Can someone take an extra peak at this?

Situation
You have a dictionary(file) and an anagram which contains one or multiple words. The anagram doesn't contain any punctuation or letter case of the original word(s).
Now you want to find all true solutions where you use up all characters of the anagram and decode it into word(s) from the dictionary.
Note: There is a chance that you find multiple solutions and you will never know which one the original text was and in which order the words were, since the characters of multiple words are mixed in the anagram and you don't have punctuation or the case of the letters in it.
Your code
The problem in your current code is exactly that you have multiple words mixed together. If you sort them now and you want to search them in the dictionary you won't be able to find them, since the characters of multiple words are mixed. Example:
anagram = "oatdgc" //"cat" + "dog"
wordList = ["cat", "dog"]
wordListSorted = ["act", "dgo"]
anagramSorted = acdgot
↓↓↓
WordListSorted[0] → cat ✗ no match
WordListSorted[1] → dog ✗ no match
Solution
First I will explain in theory how we construct all possible true solutions and then I explain how every part in the code works.
Theory
So to start we have an anagram and a dictionary. Now we first filter the dictionary by the anagram and only keep the words, which can be constructed by the anagram.
Then we go through all words and for each word we add it to a possible solution, remove it from the anagram, filter the dictionary by the new anagram and call the function with the new values recursively.
We do this until either the anagram is empty and we found a true solution, which we add to our solution collection, or there are no words remaining and it is not a possible solution.
Code
We have two helper functions array_diff_once() and preSelectWords() in our code.
array_diff_once() is pretty much the same as the built-in array_diff() function, except that it only removes values once and not all occurrences.

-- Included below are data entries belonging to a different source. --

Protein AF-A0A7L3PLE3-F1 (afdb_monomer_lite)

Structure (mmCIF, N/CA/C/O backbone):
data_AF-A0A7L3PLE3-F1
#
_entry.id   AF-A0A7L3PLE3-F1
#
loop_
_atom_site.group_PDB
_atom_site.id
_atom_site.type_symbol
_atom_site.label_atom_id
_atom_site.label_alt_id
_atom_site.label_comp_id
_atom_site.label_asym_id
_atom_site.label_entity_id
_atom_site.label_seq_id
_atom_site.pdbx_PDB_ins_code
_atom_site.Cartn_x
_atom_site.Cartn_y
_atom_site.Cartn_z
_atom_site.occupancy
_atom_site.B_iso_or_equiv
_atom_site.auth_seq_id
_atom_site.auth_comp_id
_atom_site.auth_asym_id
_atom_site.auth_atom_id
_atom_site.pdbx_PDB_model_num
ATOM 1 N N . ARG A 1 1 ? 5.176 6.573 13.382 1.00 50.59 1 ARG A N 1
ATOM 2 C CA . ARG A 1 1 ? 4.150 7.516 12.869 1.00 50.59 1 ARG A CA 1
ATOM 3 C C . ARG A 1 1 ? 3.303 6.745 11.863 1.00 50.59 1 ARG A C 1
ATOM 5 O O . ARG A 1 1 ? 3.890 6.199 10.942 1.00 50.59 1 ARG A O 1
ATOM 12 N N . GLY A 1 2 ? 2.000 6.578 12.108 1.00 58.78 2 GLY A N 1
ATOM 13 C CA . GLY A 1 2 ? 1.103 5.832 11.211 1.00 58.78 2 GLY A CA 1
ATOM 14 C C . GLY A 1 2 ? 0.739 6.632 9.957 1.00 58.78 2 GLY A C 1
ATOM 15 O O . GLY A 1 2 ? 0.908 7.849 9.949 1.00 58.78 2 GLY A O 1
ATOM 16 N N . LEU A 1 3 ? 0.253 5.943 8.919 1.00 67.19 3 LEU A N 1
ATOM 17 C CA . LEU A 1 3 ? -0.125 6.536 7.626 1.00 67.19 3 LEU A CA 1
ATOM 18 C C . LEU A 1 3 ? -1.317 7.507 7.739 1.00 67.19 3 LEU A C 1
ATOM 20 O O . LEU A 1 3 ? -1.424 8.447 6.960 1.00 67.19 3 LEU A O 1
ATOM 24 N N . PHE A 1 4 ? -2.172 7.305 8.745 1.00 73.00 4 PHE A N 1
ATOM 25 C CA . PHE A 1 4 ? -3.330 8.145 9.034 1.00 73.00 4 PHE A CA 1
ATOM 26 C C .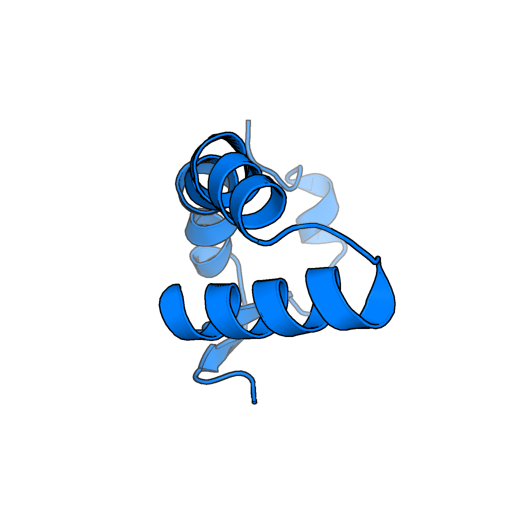 PHE A 1 4 ? -3.194 8.755 10.437 1.00 73.00 4 PHE A C 1
ATOM 28 O O . PHE A 1 4 ? -3.075 8.003 11.413 1.00 73.00 4 PHE A O 1
ATOM 35 N N . PRO A 1 5 ? -3.170 10.093 10.583 1.00 74.88 5 PRO A N 1
ATOM 36 C CA . PRO A 1 5 ? -3.170 10.724 11.898 1.00 74.88 5 PRO A CA 1
ATOM 37 C C . PRO A 1 5 ? -4.484 10.418 12.646 1.00 74.88 5 PRO A C 1
ATOM 39 O O . PRO A 1 5 ? -5.533 10.350 12.004 1.00 74.88 5 PRO A O 1
ATOM 42 N N . PRO A 1 6 ? -4.479 10.285 13.987 1.00 72.06 6 PRO A N 1
ATOM 43 C CA . PRO A 1 6 ? -5.666 9.885 14.755 1.00 72.06 6 PRO A CA 1
ATOM 44 C C . PRO A 1 6 ? -6.910 10.746 14.494 1.00 72.06 6 PRO A C 1
ATOM 46 O O . PRO A 1 6 ? -8.003 10.211 14.348 1.00 72.06 6 PRO A O 1
ATOM 49 N N . LEU A 1 7 ? -6.726 12.062 14.348 1.00 71.44 7 LEU A N 1
ATOM 50 C CA . LEU A 1 7 ? -7.798 13.012 14.028 1.00 71.44 7 LEU A CA 1
ATOM 51 C C . LEU A 1 7 ? -8.479 12.710 12.685 1.00 71.44 7 LEU A C 1
ATOM 53 O O . LEU A 1 7 ? -9.687 12.858 12.574 1.00 71.44 7 LEU A O 1
ATOM 57 N N . SER A 1 8 ? -7.736 12.237 11.678 1.00 75.88 8 SER A N 1
ATOM 58 C CA . SER A 1 8 ? -8.323 11.901 10.372 1.00 75.88 8 SER A CA 1
ATOM 59 C C . SER A 1 8 ? -9.241 10.683 10.436 1.00 75.88 8 SER A C 1
ATOM 61 O O . SER A 1 8 ? -10.240 10.646 9.733 1.00 75.88 8 SER A O 1
ATOM 63 N N . LEU A 1 9 ? -8.946 9.717 11.312 1.00 82.19 9 LEU A N 1
ATOM 64 C CA . LEU A 1 9 ? -9.758 8.508 11.469 1.00 82.19 9 LEU A CA 1
ATOM 65 C C . LEU A 1 9 ? -11.068 8.777 12.215 1.00 82.19 9 LEU A C 1
ATOM 67 O O . LEU A 1 9 ? -12.038 8.062 11.997 1.00 82.19 9 LEU A O 1
ATOM 71 N N . GLN A 1 10 ? -11.097 9.797 13.076 1.00 84.75 10 GLN A N 1
ATOM 72 C CA . GLN A 1 10 ? -12.297 10.208 13.814 1.00 84.75 10 GLN A CA 1
ATOM 73 C C . GLN A 1 10 ? -13.324 10.929 12.933 1.00 84.75 10 GLN A C 1
ATOM 75 O O . GLN A 1 10 ? -14.481 11.031 13.318 1.00 84.75 10 GLN A O 1
ATOM 80 N N . LEU A 1 11 ? -12.905 11.416 11.762 1.00 90.12 11 LEU A N 1
ATOM 81 C CA . LEU A 1 11 ? -13.778 12.063 10.781 1.00 90.12 11 LEU A CA 1
ATOM 82 C C . LEU A 1 11 ? -14.382 11.070 9.775 1.00 90.12 11 LEU A C 1
ATOM 84 O O . LEU A 1 11 ? -15.151 11.480 8.913 1.00 90.12 11 LEU A O 1
ATOM 88 N N . LEU A 1 12 ? -13.995 9.791 9.829 1.00 89.81 12 LEU A N 1
ATOM 89 C CA . LEU A 1 12 ? -14.481 8.764 8.909 1.00 89.81 12 LEU A CA 1
ATOM 90 C C . LEU A 1 12 ? -15.642 7.999 9.546 1.00 89.81 12 LEU A C 1
ATOM 92 O O . LEU A 1 12 ? -15.432 7.239 10.492 1.00 89.81 12 LEU A O 1
ATOM 96 N N . ASP A 1 13 ? -16.835 8.133 8.964 1.00 94.00 13 ASP A N 1
ATOM 97 C CA . ASP A 1 13 ? -18.028 7.385 9.387 1.00 94.00 13 ASP A CA 1
ATOM 98 C C . ASP A 1 13 ? -17.919 5.881 9.084 1.00 94.00 13 ASP A C 1
ATOM 100 O O . ASP A 1 13 ? -18.508 5.052 9.774 1.00 94.00 13 ASP A O 1
ATOM 104 N N . LEU A 1 14 ? -17.146 5.519 8.053 1.00 92.88 14 LEU A N 1
AT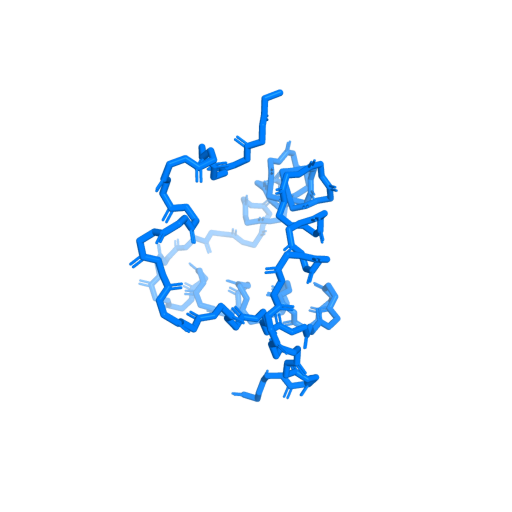OM 105 C CA . LEU A 1 14 ? -16.917 4.140 7.631 1.00 92.88 14 LEU A CA 1
ATOM 106 C C . LEU A 1 14 ? -15.491 3.964 7.098 1.00 92.88 14 LEU A C 1
ATOM 108 O O . LEU A 1 14 ? -15.024 4.727 6.251 1.00 92.88 14 LEU A O 1
ATOM 112 N N . LYS A 1 15 ? -14.805 2.921 7.565 1.00 93.62 15 LYS A N 1
ATOM 113 C CA . LYS A 1 15 ? -13.432 2.569 7.192 1.00 93.62 15 LYS A CA 1
ATOM 114 C C . LYS A 1 15 ? -13.431 1.192 6.537 1.00 93.62 15 LYS A C 1
ATOM 116 O O . LYS A 1 15 ? -13.728 0.191 7.185 1.00 93.62 15 LYS A O 1
ATOM 121 N N . ILE A 1 16 ? -13.071 1.136 5.258 1.00 94.12 16 ILE A N 1
ATOM 122 C CA . ILE A 1 16 ? -13.018 -0.108 4.480 1.00 94.12 16 ILE A CA 1
ATOM 123 C C . ILE A 1 16 ? -11.571 -0.404 4.090 1.00 94.12 16 ILE A C 1
ATOM 125 O O . ILE A 1 16 ? -10.870 0.470 3.579 1.00 94.12 16 ILE A O 1
ATOM 129 N N . PHE A 1 17 ? -11.137 -1.647 4.286 1.00 94.50 17 PHE A N 1
ATOM 130 C CA . PHE A 1 17 ? -9.869 -2.157 3.771 1.00 94.50 17 PHE A CA 1
ATOM 131 C C . PHE A 1 17 ? -10.127 -3.258 2.742 1.00 94.50 17 PHE A C 1
ATOM 133 O O . PHE A 1 17 ? -10.808 -4.238 3.027 1.00 94.50 17 PHE A O 1
ATOM 140 N N . VAL A 1 18 ? -9.579 -3.111 1.537 1.00 95.00 18 VAL A N 1
ATOM 141 C CA . VAL A 1 18 ? -9.678 -4.139 0.493 1.00 95.00 18 VAL A CA 1
ATOM 142 C C . VAL A 1 18 ? -8.436 -5.014 0.560 1.00 95.00 18 VAL A C 1
ATOM 144 O O . VAL A 1 18 ? -7.334 -4.546 0.263 1.00 95.00 18 VAL A O 1
ATOM 147 N N . ASP A 1 19 ? -8.620 -6.273 0.948 1.00 94.31 19 ASP A N 1
ATOM 148 C CA . ASP A 1 19 ? -7.535 -7.237 1.067 1.00 94.31 19 ASP A CA 1
ATOM 149 C C . ASP A 1 19 ? -7.428 -8.117 -0.182 1.00 94.31 19 ASP A C 1
ATOM 151 O O . ASP A 1 19 ? -8.415 -8.583 -0.762 1.00 94.31 19 ASP A O 1
ATOM 155 N N . THR A 1 20 ? -6.204 -8.286 -0.666 1.00 93.88 20 THR A N 1
ATOM 156 C CA . THR A 1 20 ? -5.891 -9.031 -1.887 1.00 93.88 20 THR A CA 1
ATOM 157 C C . THR A 1 20 ? -4.435 -9.468 -1.849 1.00 93.88 20 THR A C 1
ATOM 159 O O . THR A 1 20 ? -3.551 -8.708 -1.431 1.00 93.88 20 THR A O 1
ATOM 162 N N . ASP A 1 21 ? -4.167 -10.661 -2.366 1.00 92.31 21 ASP A N 1
ATOM 163 C CA . ASP A 1 21 ? -2.828 -11.234 -2.391 1.00 92.31 21 ASP A CA 1
ATOM 164 C C . ASP A 1 21 ? -1.822 -10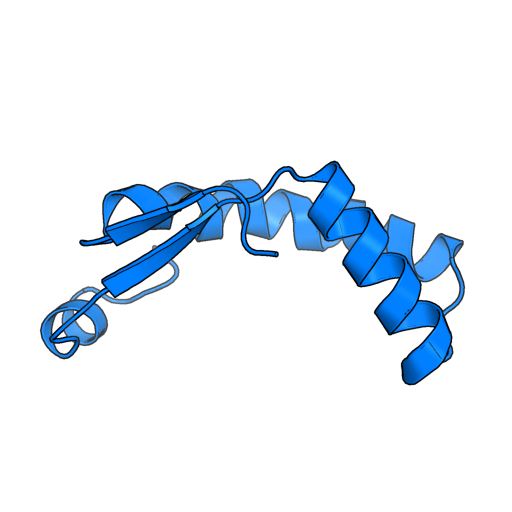.331 -3.125 1.00 92.31 21 ASP A C 1
ATOM 166 O O . ASP A 1 21 ? -2.146 -9.560 -4.041 1.00 92.31 21 ASP A O 1
ATOM 170 N N . SER A 1 22 ? -0.572 -10.344 -2.655 1.00 91.62 22 SER A N 1
ATOM 171 C CA . SER A 1 22 ? 0.466 -9.431 -3.148 1.00 91.62 22 SER A CA 1
ATOM 172 C C . SER A 1 22 ? 0.841 -9.678 -4.608 1.00 91.62 22 SER A C 1
ATOM 174 O O . SER A 1 22 ? 1.185 -8.729 -5.313 1.00 91.62 22 SER A O 1
ATOM 176 N N . ASP A 1 23 ? 0.763 -10.927 -5.058 1.00 92.81 23 ASP A N 1
ATOM 177 C CA . ASP A 1 23 ? 1.010 -11.352 -6.435 1.00 92.81 23 ASP A CA 1
ATOM 178 C C . ASP A 1 23 ? -0.088 -10.851 -7.381 1.00 92.81 23 ASP A C 1
ATOM 180 O O . ASP A 1 23 ? 0.224 -10.226 -8.393 1.00 92.81 23 ASP A O 1
ATOM 184 N N . ILE A 1 24 ? -1.364 -10.986 -7.012 1.00 93.81 24 ILE A N 1
ATOM 185 C CA . ILE A 1 24 ? -2.498 -10.446 -7.771 1.00 93.81 24 ILE A CA 1
ATOM 186 C C . ILE A 1 24 ? -2.354 -8.926 -7.912 1.00 93.81 24 ILE A C 1
ATOM 188 O O . ILE A 1 24 ? -2.469 -8.375 -9.014 1.00 93.81 24 ILE A O 1
ATOM 192 N N . ARG A 1 25 ? -2.042 -8.227 -6.812 1.00 94.12 25 ARG A N 1
ATOM 193 C CA . ARG A 1 25 ? -1.808 -6.774 -6.829 1.00 94.12 25 ARG A CA 1
ATOM 194 C C . ARG A 1 25 ? -0.618 -6.391 -7.706 1.00 94.12 25 ARG A C 1
ATOM 196 O O . ARG A 1 25 ? -0.700 -5.397 -8.432 1.00 94.12 25 ARG A O 1
ATOM 203 N N . LEU A 1 26 ? 0.468 -7.164 -7.670 1.00 94.81 26 LEU A N 1
ATOM 204 C CA . LEU A 1 26 ? 1.638 -6.941 -8.515 1.00 94.81 26 LEU A CA 1
ATOM 205 C C . LEU A 1 26 ? 1.309 -7.149 -9.997 1.00 94.81 26 LEU A C 1
ATOM 207 O O . LEU A 1 26 ? 1.646 -6.288 -10.804 1.00 94.81 26 LEU A O 1
ATOM 211 N N . VAL A 1 27 ? 0.604 -8.222 -10.358 1.00 95.19 27 VAL A N 1
ATOM 212 C CA . VAL A 1 27 ? 0.196 -8.503 -11.744 1.00 95.19 27 VAL A CA 1
ATOM 213 C C . VAL A 1 27 ? -0.696 -7.388 -12.287 1.00 95.19 27 VAL A C 1
ATOM 215 O O . VAL A 1 27 ? -0.452 -6.883 -13.385 1.00 95.19 27 VAL A O 1
ATOM 218 N N . ARG A 1 28 ? -1.690 -6.937 -11.512 1.00 94.62 28 ARG A N 1
ATOM 219 C CA . ARG A 1 28 ? -2.539 -5.795 -11.896 1.00 94.62 28 ARG A CA 1
ATOM 220 C C . ARG A 1 28 ? -1.722 -4.517 -12.066 1.00 94.62 28 ARG A C 1
ATOM 222 O O . ARG A 1 28 ? -1.905 -3.794 -13.044 1.00 94.62 28 ARG A O 1
ATOM 229 N N . ARG A 1 29 ? -0.787 -4.254 -11.146 1.00 94.62 29 ARG A N 1
ATOM 230 C CA . ARG A 1 29 ? 0.117 -3.101 -11.227 1.00 94.62 29 ARG A CA 1
ATOM 231 C C . ARG A 1 29 ? 0.993 -3.159 -12.474 1.00 94.62 29 ARG A C 1
ATOM 233 O O . ARG A 1 29 ? 1.113 -2.136 -13.133 1.00 94.62 29 ARG A O 1
ATOM 240 N N . LEU A 1 30 ? 1.576 -4.315 -12.788 1.00 95.44 30 LEU A N 1
ATOM 241 C CA . LEU A 1 30 ? 2.402 -4.525 -13.979 1.00 95.44 30 LEU A CA 1
ATOM 242 C C . LEU A 1 30 ? 1.604 -4.245 -15.248 1.00 95.44 30 LEU A C 1
ATOM 244 O O . LEU A 1 30 ? 2.015 -3.407 -16.044 1.00 95.44 30 LEU A O 1
ATOM 248 N N . ARG A 1 31 ? 0.431 -4.873 -15.394 1.00 95.31 31 ARG A N 1
ATOM 249 C CA . ARG A 1 31 ? -0.447 -4.662 -16.554 1.00 95.31 31 ARG A CA 1
ATOM 250 C C . ARG A 1 31 ? -0.773 -3.185 -16.750 1.00 95.31 31 ARG A C 1
ATOM 252 O O . ARG A 1 31 ? -0.567 -2.666 -17.842 1.00 95.31 31 ARG A O 1
ATOM 259 N N . ARG A 1 32 ? -1.213 -2.501 -15.692 1.00 95.62 32 ARG A N 1
ATOM 260 C CA . ARG A 1 32 ? -1.574 -1.078 -15.732 1.00 95.62 32 ARG A CA 1
ATOM 261 C C . ARG A 1 32 ? -0.376 -0.178 -16.043 1.00 95.62 32 ARG A C 1
ATOM 263 O O . ARG A 1 32 ? -0.450 0.682 -16.908 1.00 95.62 32 ARG A O 1
ATOM 270 N N . ASP A 1 33 ? 0.739 -0.355 -15.336 1.00 95.19 33 ASP A N 1
ATOM 271 C CA . ASP A 1 33 ? 1.910 0.513 -15.488 1.00 95.19 33 ASP A CA 1
ATOM 272 C C . ASP A 1 33 ? 2.587 0.339 -16.867 1.00 95.19 33 ASP A C 1
ATOM 274 O O . ASP A 1 33 ? 3.121 1.313 -17.396 1.00 95.19 33 ASP A O 1
ATOM 278 N N . ILE A 1 34 ? 2.528 -0.853 -17.471 1.00 95.06 34 ILE A N 1
ATOM 279 C CA . ILE A 1 34 ? 3.029 -1.091 -18.834 1.00 95.06 34 ILE A CA 1
ATOM 280 C C . ILE A 1 34 ? 2.053 -0.521 -19.874 1.00 95.06 34 ILE A C 1
ATOM 282 O O . ILE A 1 34 ? 2.456 0.281 -20.711 1.00 95.06 34 ILE A O 1
ATOM 286 N N . SER A 1 35 ? 0.770 -0.899 -19.809 1.00 94.88 35 SER A N 1
ATOM 287 C CA . SER A 1 35 ? -0.208 -0.556 -20.856 1.00 94.88 35 SER A CA 1
ATOM 288 C C . SER A 1 35 ? -0.667 0.903 -20.840 1.00 94.88 35 SER A C 1
ATOM 290 O O . SER A 1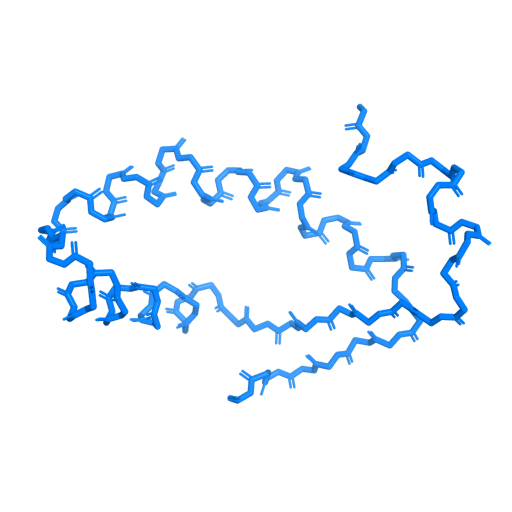 35 ? -0.837 1.492 -21.901 1.00 94.88 35 SER A O 1
ATOM 292 N N . GLU A 1 36 ? -0.841 1.507 -19.663 1.00 94.56 36 GLU A N 1
ATOM 293 C CA . GLU A 1 36 ? -1.417 2.855 -19.537 1.00 94.56 36 GLU A CA 1
ATOM 294 C C . GLU A 1 36 ? -0.359 3.932 -19.281 1.00 94.56 36 GLU A C 1
ATOM 296 O O . GLU A 1 36 ? -0.601 5.113 -19.518 1.00 94.56 36 GLU A O 1
ATOM 301 N N . ARG A 1 37 ? 0.812 3.552 -18.750 1.00 91.81 37 ARG A N 1
ATOM 302 C CA . ARG A 1 37 ? 1.864 4.502 -18.337 1.00 91.81 37 ARG A CA 1
ATOM 303 C C . ARG A 1 37 ? 3.177 4.335 -19.101 1.00 91.81 37 ARG A C 1
ATOM 305 O O . ARG A 1 37 ? 4.123 5.061 -18.800 1.00 91.81 37 ARG A O 1
ATOM 312 N N . GLY A 1 38 ? 3.248 3.387 -20.041 1.00 92.00 38 GLY A N 1
ATOM 313 C CA . GLY A 1 38 ? 4.413 3.159 -20.900 1.00 92.00 38 GLY A CA 1
ATOM 314 C C . GLY A 1 38 ? 5.691 2.785 -20.145 1.00 92.00 38 GLY A C 1
ATOM 315 O O . GLY A 1 38 ? 6.786 3.107 -20.600 1.00 92.00 38 GLY A O 1
ATOM 316 N N . ARG A 1 39 ? 5.580 2.174 -18.957 1.00 92.56 39 ARG A N 1
ATOM 317 C CA . ARG A 1 39 ? 6.751 1.781 -18.161 1.00 92.56 39 ARG A CA 1
ATOM 318 C C . ARG A 1 39 ? 7.305 0.439 -18.619 1.00 92.56 39 ARG A C 1
ATOM 320 O O . ARG A 1 39 ? 6.546 -0.468 -18.940 1.00 92.56 39 ARG A O 1
ATOM 327 N N . ASP A 1 40 ? 8.624 0.298 -18.541 1.00 95.06 40 ASP A N 1
ATOM 328 C CA . ASP A 1 40 ? 9.301 -0.984 -18.726 1.00 95.06 40 ASP A CA 1
ATOM 329 C C . ASP A 1 40 ? 9.122 -1.920 -17.514 1.00 95.06 40 ASP A C 1
ATOM 331 O O . ASP A 1 40 ? 9.043 -1.473 -16.361 1.00 95.06 40 ASP A O 1
ATOM 335 N N . ILE A 1 41 ? 9.081 -3.229 -17.779 1.00 94.25 41 ILE A N 1
ATOM 336 C CA . ILE A 1 41 ? 8.831 -4.270 -16.778 1.00 94.25 41 ILE A CA 1
ATOM 337 C C . ILE A 1 41 ? 9.882 -4.273 -15.661 1.00 94.25 41 ILE A C 1
ATOM 339 O O . ILE A 1 41 ? 9.511 -4.303 -14.482 1.00 94.25 41 ILE A O 1
ATOM 343 N N . GLU A 1 42 ? 11.168 -4.143 -15.998 1.00 95.56 42 GLU A N 1
ATOM 344 C CA . GLU A 1 42 ? 12.259 -4.118 -15.017 1.00 95.56 42 GLU A CA 1
ATOM 345 C C . GLU A 1 42 ? 12.137 -2.891 -14.116 1.00 95.56 42 GLU A C 1
ATOM 347 O O . GLU A 1 42 ? 12.282 -2.969 -12.892 1.00 95.56 42 GLU A O 1
ATOM 352 N N . GLY A 1 43 ? 11.773 -1.746 -14.700 1.00 94.81 43 GLY A N 1
ATOM 353 C CA . GLY A 1 43 ? 11.504 -0.519 -13.956 1.00 94.81 43 GLY A CA 1
ATOM 354 C C . GLY A 1 43 ? 10.375 -0.683 -12.934 1.00 94.81 43 GLY A C 1
ATOM 355 O O . GLY A 1 43 ? 10.507 -0.265 -11.776 1.00 94.81 43 GLY A O 1
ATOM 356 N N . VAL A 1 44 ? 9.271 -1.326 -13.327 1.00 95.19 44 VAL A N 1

Otherwise there isn't much to explain. It simply loops through the second array and removes the values once in the first array, which then gets returned.
function array_diff_once($arrayOne, $arrayTwo){
foreach($arrayTwo as $v) {
if(($key = array_search($v, $arrayOne)) !== FALSE)
array_splice($arrayOne, $key, 1);
}
return $arrayOne;
}
preSelectWords() takes an anagram and a word list as argument. It simply checks with the help of array_diff_once(), which words of the word list can be constructed with the given anagram. Then it returns all possible words from the word list, which can be constructed with the anagram.
function preSelectWords($anagram, $wordList){
$tmp = [];
foreach($wordList as $word){
if(!array_diff_once(str_split(strtolower($word)), $anagram))
$tmp[] = $word;
}
return $tmp;
}
Now to the main function decodeAnagram(). We pass the anagram and a word list, which we first filter with preSelectWords(), as arguments to the function.
In the function itself we basically just loop through the words and for each word we remove it from the anagram, filter the word list by the new anagram and add the word to a possible solution and call the function recursively.
We do this until either the anagram is empty and we found a true solution, which we add to our solution array, or there are no words left in the list and with that no possible solution.
function decodeAnagram($anagram, $wordList, $solution, &$solutions = []){
if(empty($anagram) && sort($solution) && !isset($solutions[$key = implode($solution)])){
$solutions[$key] = $solution;
return;
}
foreach($wordList as $word)
decodeAnagram(array_diff_once($anagram, str_split(strtolower($word))), preSelectWords(array_diff_once($anagram, str_split(strtolower($word))), $wordList), array_merge($solution, [$word]), $solutions);
}
Code
<?php
function decodeAnagram($anagram, $wordList, $solution, &$solutions = []){
if(empty($anagram) && sort($solution) && !isset($solutions[$key = implode($solution)])){
$solutions[$key] = $solution;
return;
}
foreach($wordList as $word)
decodeAnagram(array_diff_once($anagram, str_split(strtolower($word))), preSelectWords(array_diff_once($anagram, str_split(strtolower($word))), $wordList), array_merge($solution, [$word]), $solutions);
}
function preSelectWords($anagram, $wordList){
$tmp = [];
foreach($wordList as $word){
if(!array_diff_once(str_split(strtolower($word)), $anagram))
$tmp[] = $word;
}
return $tmp;
}
function array_diff_once($arrayOne, $arrayTwo){
foreach($arrayTwo as $v) {
if(($key = array_search($v, $arrayOne)) !== FALSE)
array_splice($arrayOne, $key, 1);
}
return $arrayOne;
}
$solutions = [];
$anagram = "aaaeeehiikllmprssw";
$wordList = ["I", "am", "a", "weakish", "speller", "William", "Shakespeare", "other", "words", "as", "well"];
//↑ file("wordlist", FILE_IGNORE_NEW_LINES | FILE_SKIP_EMPTY_LINES)
decodeAnagram(str_split(strtolower($anagram)), preSelectWords(str_split(strtolower($anagram)), $wordList), [], $solutions);
print_r($solutions);
?>
Output
Array
(
[Iaamspellerweakish] => Array
(
[0] => I
[1] => a
[2] => am
[3] => speller
[4] => weakish
)
[ShakespeareWilliam] => Array
(
[0] => Shakespeare
[1] => William
)
)
(Ignore the keys here, since those are the identifiers of the solutions)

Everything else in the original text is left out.